● ACTION ITEM
The records below hold a stretch from the line with "ATOM 15 C CA" through the line with "ATOM 43 N N"; return exactly those lines, ends included, and nothing more.

:: STUDY MATERIAL

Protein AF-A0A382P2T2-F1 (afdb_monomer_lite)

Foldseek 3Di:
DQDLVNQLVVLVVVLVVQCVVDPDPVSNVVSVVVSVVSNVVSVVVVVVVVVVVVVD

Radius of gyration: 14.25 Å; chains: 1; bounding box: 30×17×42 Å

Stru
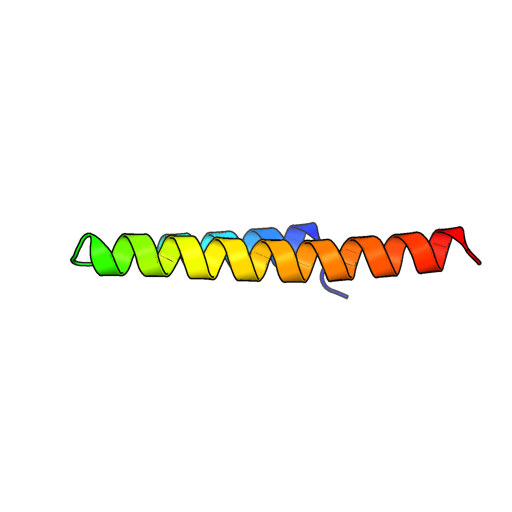cture (mmCIF, N/CA/C/O backbone):
data_AF-A0A382P2T2-F1
#
_entry.id   AF-A0A382P2T2-F1
#
loop_
_atom_site.group_PDB
_atom_site.id
_atom_site.type_symbol
_atom_site.label_atom_id
_atom_site.label_alt_id
_atom_site.label_comp_id
_atom_site.label_asym_id
_atom_site.label_entity_id
_atom_site.label_seq_id
_atom_site.pdbx_PDB_ins_code
_atom_site.Cartn_x
_atom_site.Cartn_y
_atom_site.Cartn_z
_atom_site.occupancy
_atom_site.B_iso_or_equiv
_atom_site.auth_seq_id
_atom_site.auth_comp_id
_atom_site.auth_asym_id
_atom_site.auth_atom_id
_atom_site.pdbx_PDB_model_num
ATOM 1 N N . MET A 1 1 ? -2.215 8.439 -16.480 1.00 51.53 1 MET A N 1
ATOM 2 C CA . MET A 1 1 ? -1.342 7.566 -15.663 1.00 51.53 1 MET A CA 1
ATOM 3 C C . MET A 1 1 ? -1.245 8.168 -14.272 1.00 51.53 1 MET A C 1
ATOM 5 O O . MET A 1 1 ? -0.853 9.321 -14.173 1.00 51.53 1 MET A O 1
ATOM 9 N N . ALA A 1 2 ? -1.675 7.470 -13.219 1.00 69.31 2 ALA A N 1
ATOM 10 C CA . ALA A 1 2 ? -1.522 7.986 -11.855 1.00 69.31 2 ALA A CA 1
ATOM 11 C C . ALA A 1 2 ? -0.054 7.852 -11.427 1.00 69.31 2 ALA A C 1
ATOM 13 O O . ALA A 1 2 ? 0.485 6.745 -11.473 1.00 69.31 2 ALA A O 1
ATOM 14 N N . SER A 1 3 ? 0.587 8.949 -11.019 1.00 86.00 3 SER A N 1
ATOM 15 C CA . SER A 1 3 ? 1.976 8.927 -10.547 1.00 86.00 3 SER A CA 1
ATOM 16 C C . SER A 1 3 ? 2.133 8.008 -9.327 1.00 86.00 3 SER A C 1
ATOM 18 O O . SER A 1 3 ? 1.182 7.807 -8.563 1.00 86.00 3 SER A O 1
ATOM 20 N N . TYR A 1 4 ? 3.335 7.463 -9.118 1.00 90.19 4 TYR A N 1
ATOM 21 C CA . TYR A 1 4 ? 3.659 6.673 -7.923 1.00 90.19 4 TYR A CA 1
ATOM 22 C C . TYR A 1 4 ? 3.259 7.413 -6.634 1.00 90.19 4 TYR A C 1
ATOM 24 O O . TYR A 1 4 ? 2.586 6.847 -5.773 1.00 90.19 4 TYR A O 1
ATOM 32 N N . SER A 1 5 ? 3.549 8.716 -6.560 1.00 91.19 5 SER A N 1
ATOM 33 C CA . SER A 1 5 ? 3.171 9.585 -5.441 1.00 91.19 5 SER A CA 1
ATOM 34 C C . SER A 1 5 ? 1.655 9.691 -5.228 1.00 91.19 5 SER A C 1
ATOM 36 O O . SER A 1 5 ? 1.192 9.620 -4.089 1.00 91.19 5 SER A O 1
ATOM 38 N N . ALA A 1 6 ? 0.857 9.791 -6.297 1.00 93.31 6 ALA A N 1
ATOM 39 C CA . ALA A 1 6 ? -0.602 9.822 -6.194 1.00 93.31 6 ALA A CA 1
ATOM 40 C C . ALA A 1 6 ? -1.170 8.484 -5.686 1.00 93.31 6 ALA A C 1
ATOM 42 O O . ALA A 1 6 ? -2.107 8.463 -4.883 1.00 93.31 6 ALA A O 1
ATOM 43 N N . GLN A 1 7 ? -0.583 7.363 -6.113 1.00 93.25 7 GLN A N 1
ATOM 44 C CA . GLN A 1 7 ? -0.978 6.031 -5.649 1.00 93.25 7 GLN A CA 1
ATOM 45 C C . GLN A 1 7 ? -0.603 5.807 -4.175 1.00 93.25 7 GLN A C 1
ATOM 47 O O . GLN A 1 7 ? -1.438 5.334 -3.403 1.00 93.25 7 GLN A O 1
ATOM 52 N N . VAL A 1 8 ? 0.593 6.232 -3.756 1.00 94.94 8 VAL A N 1
ATOM 53 C CA . VAL A 1 8 ? 1.026 6.236 -2.348 1.00 94.94 8 VAL A CA 1
ATOM 54 C C . VAL A 1 8 ? 0.079 7.064 -1.474 1.00 94.94 8 VAL A C 1
ATOM 56 O O . VAL A 1 8 ? -0.406 6.582 -0.449 1.00 94.94 8 VAL A O 1
ATOM 59 N N . ALA A 1 9 ? -0.261 8.285 -1.898 1.00 95.69 9 ALA A N 1
ATOM 60 C CA . ALA A 1 9 ? -1.182 9.147 -1.159 1.00 95.69 9 ALA A CA 1
ATOM 61 C C . ALA A 1 9 ? -2.570 8.503 -0.978 1.00 95.69 9 ALA A C 1
ATOM 63 O O . ALA A 1 9 ? -3.185 8.626 0.083 1.00 95.69 9 ALA A O 1
ATOM 64 N N . SER A 1 10 ? -3.057 7.781 -1.991 1.00 95.94 10 SER A N 1
ATOM 65 C CA . SER A 1 10 ? -4.315 7.032 -1.908 1.00 95.94 10 SER A CA 1
ATOM 66 C C . SER A 1 10 ? -4.249 5.905 -0.870 1.00 95.94 10 SER A C 1
ATOM 68 O O . SER A 1 10 ? -5.151 5.789 -0.036 1.00 95.94 10 SER A O 1
ATOM 70 N N . ILE A 1 11 ? -3.162 5.124 -0.854 1.00 96.06 11 ILE A N 1
ATOM 71 C CA . ILE A 1 11 ? -2.958 4.037 0.118 1.00 96.06 11 ILE A CA 1
ATOM 72 C C . ILE A 1 11 ? -2.933 4.589 1.553 1.00 96.06 11 ILE A C 1
ATOM 74 O O . ILE A 1 11 ? -3.620 4.055 2.428 1.00 96.06 11 ILE A O 1
ATOM 78 N N . HIS A 1 12 ? -2.243 5.709 1.789 1.00 96.56 12 HIS A N 1
ATOM 79 C CA . HIS A 1 12 ? -2.251 6.369 3.096 1.00 96.56 12 HIS A CA 1
ATOM 80 C C . HIS A 1 12 ? -3.647 6.846 3.508 1.00 96.56 12 HIS A C 1
ATOM 82 O O . HIS A 1 12 ? -4.056 6.622 4.648 1.00 96.56 12 HIS A O 1
ATOM 88 N N . ARG A 1 13 ? -4.420 7.453 2.597 1.00 96.75 13 ARG A N 1
ATOM 89 C CA . ARG A 1 13 ? -5.806 7.864 2.891 1.00 96.75 13 ARG A CA 1
ATOM 90 C C . ARG A 1 13 ? -6.678 6.672 3.285 1.00 96.75 13 ARG A C 1
ATOM 92 O O . ARG A 1 13 ? -7.422 6.762 4.262 1.00 96.75 13 ARG A O 1
ATOM 99 N N . GLN A 1 14 ? -6.569 5.554 2.565 1.00 95.25 14 GLN A N 1
ATOM 100 C CA . GLN A 1 14 ? -7.310 4.326 2.876 1.00 95.25 14 GLN A CA 1
ATOM 101 C C . GLN A 1 14 ? -6.923 3.757 4.243 1.00
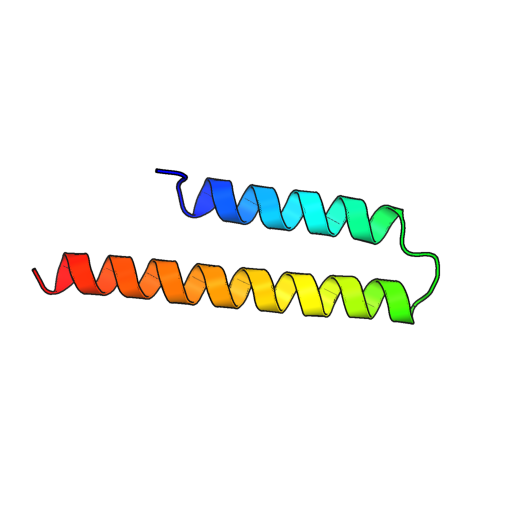 95.25 14 GLN A C 1
ATOM 103 O O . GLN A 1 14 ? -7.801 3.391 5.024 1.00 95.25 14 GLN A O 1
ATOM 108 N N . PHE A 1 15 ? -5.628 3.726 4.556 1.00 96.81 15 PHE A N 1
ATOM 109 C CA . PHE A 1 15 ? -5.136 3.262 5.848 1.00 96.81 15 PHE A CA 1
ATOM 110 C C . PHE A 1 15 ? -5.623 4.137 7.002 1.00 96.81 15 PHE A C 1
ATOM 112 O O . PHE A 1 15 ? -6.147 3.609 7.978 1.00 96.81 15 PHE A O 1
ATOM 119 N N . GLN A 1 16 ? -5.547 5.462 6.869 1.00 97.12 16 GLN A N 1
ATOM 120 C CA . GLN A 1 16 ? -6.038 6.386 7.893 1.00 97.12 16 GLN A CA 1
ATOM 121 C C . GLN A 1 16 ? -7.551 6.250 8.111 1.00 97.12 16 GLN A C 1
ATOM 123 O O . GLN A 1 16 ? -8.024 6.254 9.247 1.00 97.12 16 GLN A O 1
ATOM 128 N N . ALA A 1 17 ? -8.327 6.071 7.040 1.00 97.12 17 ALA A N 1
ATOM 129 C CA . ALA A 1 17 ? -9.759 5.809 7.153 1.00 97.12 17 ALA A CA 1
ATOM 130 C C . ALA A 1 17 ? -10.051 4.466 7.848 1.00 97.12 17 ALA A C 1
ATOM 132 O O . ALA A 1 17 ? -10.972 4.385 8.662 1.00 97.12 17 ALA A O 1
ATOM 133 N N . ALA A 1 18 ? -9.269 3.424 7.553 1.00 95.38 18 ALA A N 1
ATOM 134 C CA . ALA A 1 18 ? -9.403 2.113 8.183 1.00 95.38 18 ALA A CA 1
ATOM 135 C C . ALA A 1 18 ? -9.015 2.146 9.671 1.00 95.38 18 ALA A C 1
ATOM 137 O O . ALA A 1 18 ? -9.743 1.599 10.498 1.00 95.38 18 ALA A O 1
ATOM 138 N N . LEU A 1 19 ? -7.942 2.861 10.022 1.00 96.50 19 LEU A N 1
ATOM 139 C CA . LEU A 1 19 ? -7.516 3.072 11.406 1.00 96.50 19 LEU A CA 1
ATOM 140 C C . LEU A 1 19 ? -8.601 3.747 12.244 1.00 96.50 19 LEU A C 1
ATOM 142 O O . LEU A 1 19 ? -8.911 3.265 13.327 1.00 96.50 19 LEU A O 1
ATOM 146 N N . LYS A 1 20 ? -9.239 4.805 11.725 1.00 96.56 20 LYS A N 1
ATOM 147 C CA . LYS A 1 20 ? -10.334 5.504 12.425 1.00 96.56 20 LYS A CA 1
ATOM 148 C C . LYS A 1 20 ? -11.545 4.609 12.717 1.00 96.56 20 LYS A C 1
ATOM 150 O O . LYS A 1 20 ? -12.325 4.912 13.612 1.00 96.56 20 LYS A O 1
ATOM 155 N N . ARG A 1 21 ? -11.730 3.531 11.949 1.00 95.56 21 ARG A N 1
ATOM 156 C CA . ARG A 1 21 ? -12.844 2.579 12.105 1.00 95.56 21 ARG A CA 1
ATOM 157 C C . ARG A 1 21 ? -12.474 1.358 12.948 1.00 95.56 21 ARG A C 1
ATOM 159 O O . A
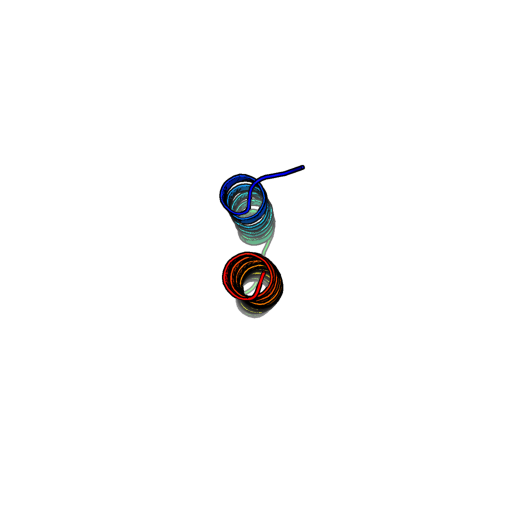RG A 1 21 ? -13.367 0.610 13.345 1.00 95.56 21 ARG A O 1
ATOM 166 N N . ALA A 1 22 ? -11.188 1.121 13.196 1.00 95.88 22 ALA A N 1
ATOM 167 C CA . ALA A 1 22 ? -10.719 -0.040 13.934 1.00 95.88 22 ALA A CA 1
ATOM 168 C C . ALA A 1 22 ? -11.063 0.095 15.427 1.00 95.88 22 ALA A C 1
ATOM 170 O O . ALA A 1 22 ? -10.657 1.046 16.084 1.00 95.88 22 ALA A O 1
ATOM 171 N N . LYS A 1 23 ? -11.801 -0.881 15.970 1.00 95.19 23 LYS A N 1
ATOM 172 C CA . LYS A 1 23 ? -12.253 -0.886 17.377 1.00 95.19 23 LYS A CA 1
ATOM 173 C C . LYS A 1 23 ? -11.436 -1.800 18.295 1.00 95.19 23 LYS A C 1
ATOM 175 O O . LYS A 1 23 ? -11.738 -1.913 19.475 1.00 95.19 23 LYS A O 1
ATOM 180 N N . SER A 1 24 ? -10.429 -2.492 17.762 1.00 97.12 24 SER A N 1
ATOM 181 C CA . SER A 1 24 ? -9.605 -3.431 18.525 1.00 97.12 24 SER A CA 1
ATOM 182 C C . SER A 1 24 ? -8.150 -3.394 18.076 1.00 97.12 24 SER A C 1
ATOM 184 O O . SER A 1 24 ? -7.841 -3.048 16.932 1.00 97.12 24 SER A O 1
ATOM 186 N N . ARG A 1 25 ? -7.247 -3.820 18.964 1.00 95.81 25 ARG A N 1
ATOM 187 C CA . ARG A 1 25 ? -5.813 -3.920 18.667 1.00 95.81 25 ARG A CA 1
ATOM 188 C C . ARG A 1 25 ? -5.538 -4.817 17.458 1.00 95.81 25 ARG A C 1
ATOM 190 O O . ARG A 1 25 ? -4.728 -4.462 16.608 1.00 95.81 25 ARG A O 1
ATOM 197 N N . GLN A 1 26 ? -6.252 -5.938 17.342 1.00 96.50 26 GLN A N 1
ATOM 198 C CA . GLN A 1 26 ? -6.119 -6.834 16.193 1.00 96.50 26 GLN A CA 1
ATOM 199 C C . GLN A 1 26 ? -6.552 -6.156 14.887 1.00 96.50 26 GLN A C 1
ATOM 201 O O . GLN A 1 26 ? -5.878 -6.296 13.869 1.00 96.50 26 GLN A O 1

::::

● RESULT OF THIS EXERCISE
ATOM 15 C CA . SER A 1 3 ? 1.976 8.927 -10.547 1.00 86.00 3 SER A CA 1
ATOM 16 C C . SER A 1 3 ? 2.133 8.008 -9.327 1.00 86.00 3 SER A C 1
ATOM 18 O O . SER A 1 3 ? 1.182 7.807 -8.563 1.00 86.00 3 SER A O 1
ATOM 20 N N . TYR A 1 4 ? 3.335 7.463 -9.118 1.00 90.19 4 TYR A N 1
ATOM 21 C CA . TYR A 1 4 ? 3.659 6.673 -7.923 1.00 90.19 4 TYR A CA 1
ATOM 22 C C . TYR A 1 4 ? 3.259 7.413 -6.634 1.00 90.19 4 TYR A C 1
ATOM 24 O O . TYR A 1 4 ? 2.586 6.847 -5.773 1.00 90.19 4 TYR A O 1
ATOM 32 N N . SER A 1 5 ? 3.549 8.716 -6.560 1.00 91.19 5 SER A N 1
ATOM 33 C CA . SER A 1 5 ? 3.171 9.585 -5.441 1.00 91.19 5 SER A CA 1
ATOM 34 C C . SER A 1 5 ? 1.655 9.691 -5.228 1.00 91.19 5 SER A C 1
ATOM 36 O O . SER A 1 5 ? 1.192 9.620 -4.089 1.00 91.19 5 SER A O 1
ATOM 38 N N . ALA A 1 6 ? 0.857 9.791 -6.297 1.00 93.31 6 ALA A N 1
ATOM 39 C CA . ALA A 1 6 ? -0.602 9.822 -6.194 1.00 93.31 6 ALA A CA 1
ATOM 40 C C . ALA A 1 6 ? -1.170 8.484 -5.686 1.00 93.31 6 ALA A C 1
ATOM 42 O O . ALA A 1 6 ? -2.107 8.463 -4.883 1.00 93.31 6 ALA A O 1
ATOM 43 N N . GLN A 1 7 ? -0.583 7.363 -6.113 1.00 93.25 7 GLN A N 1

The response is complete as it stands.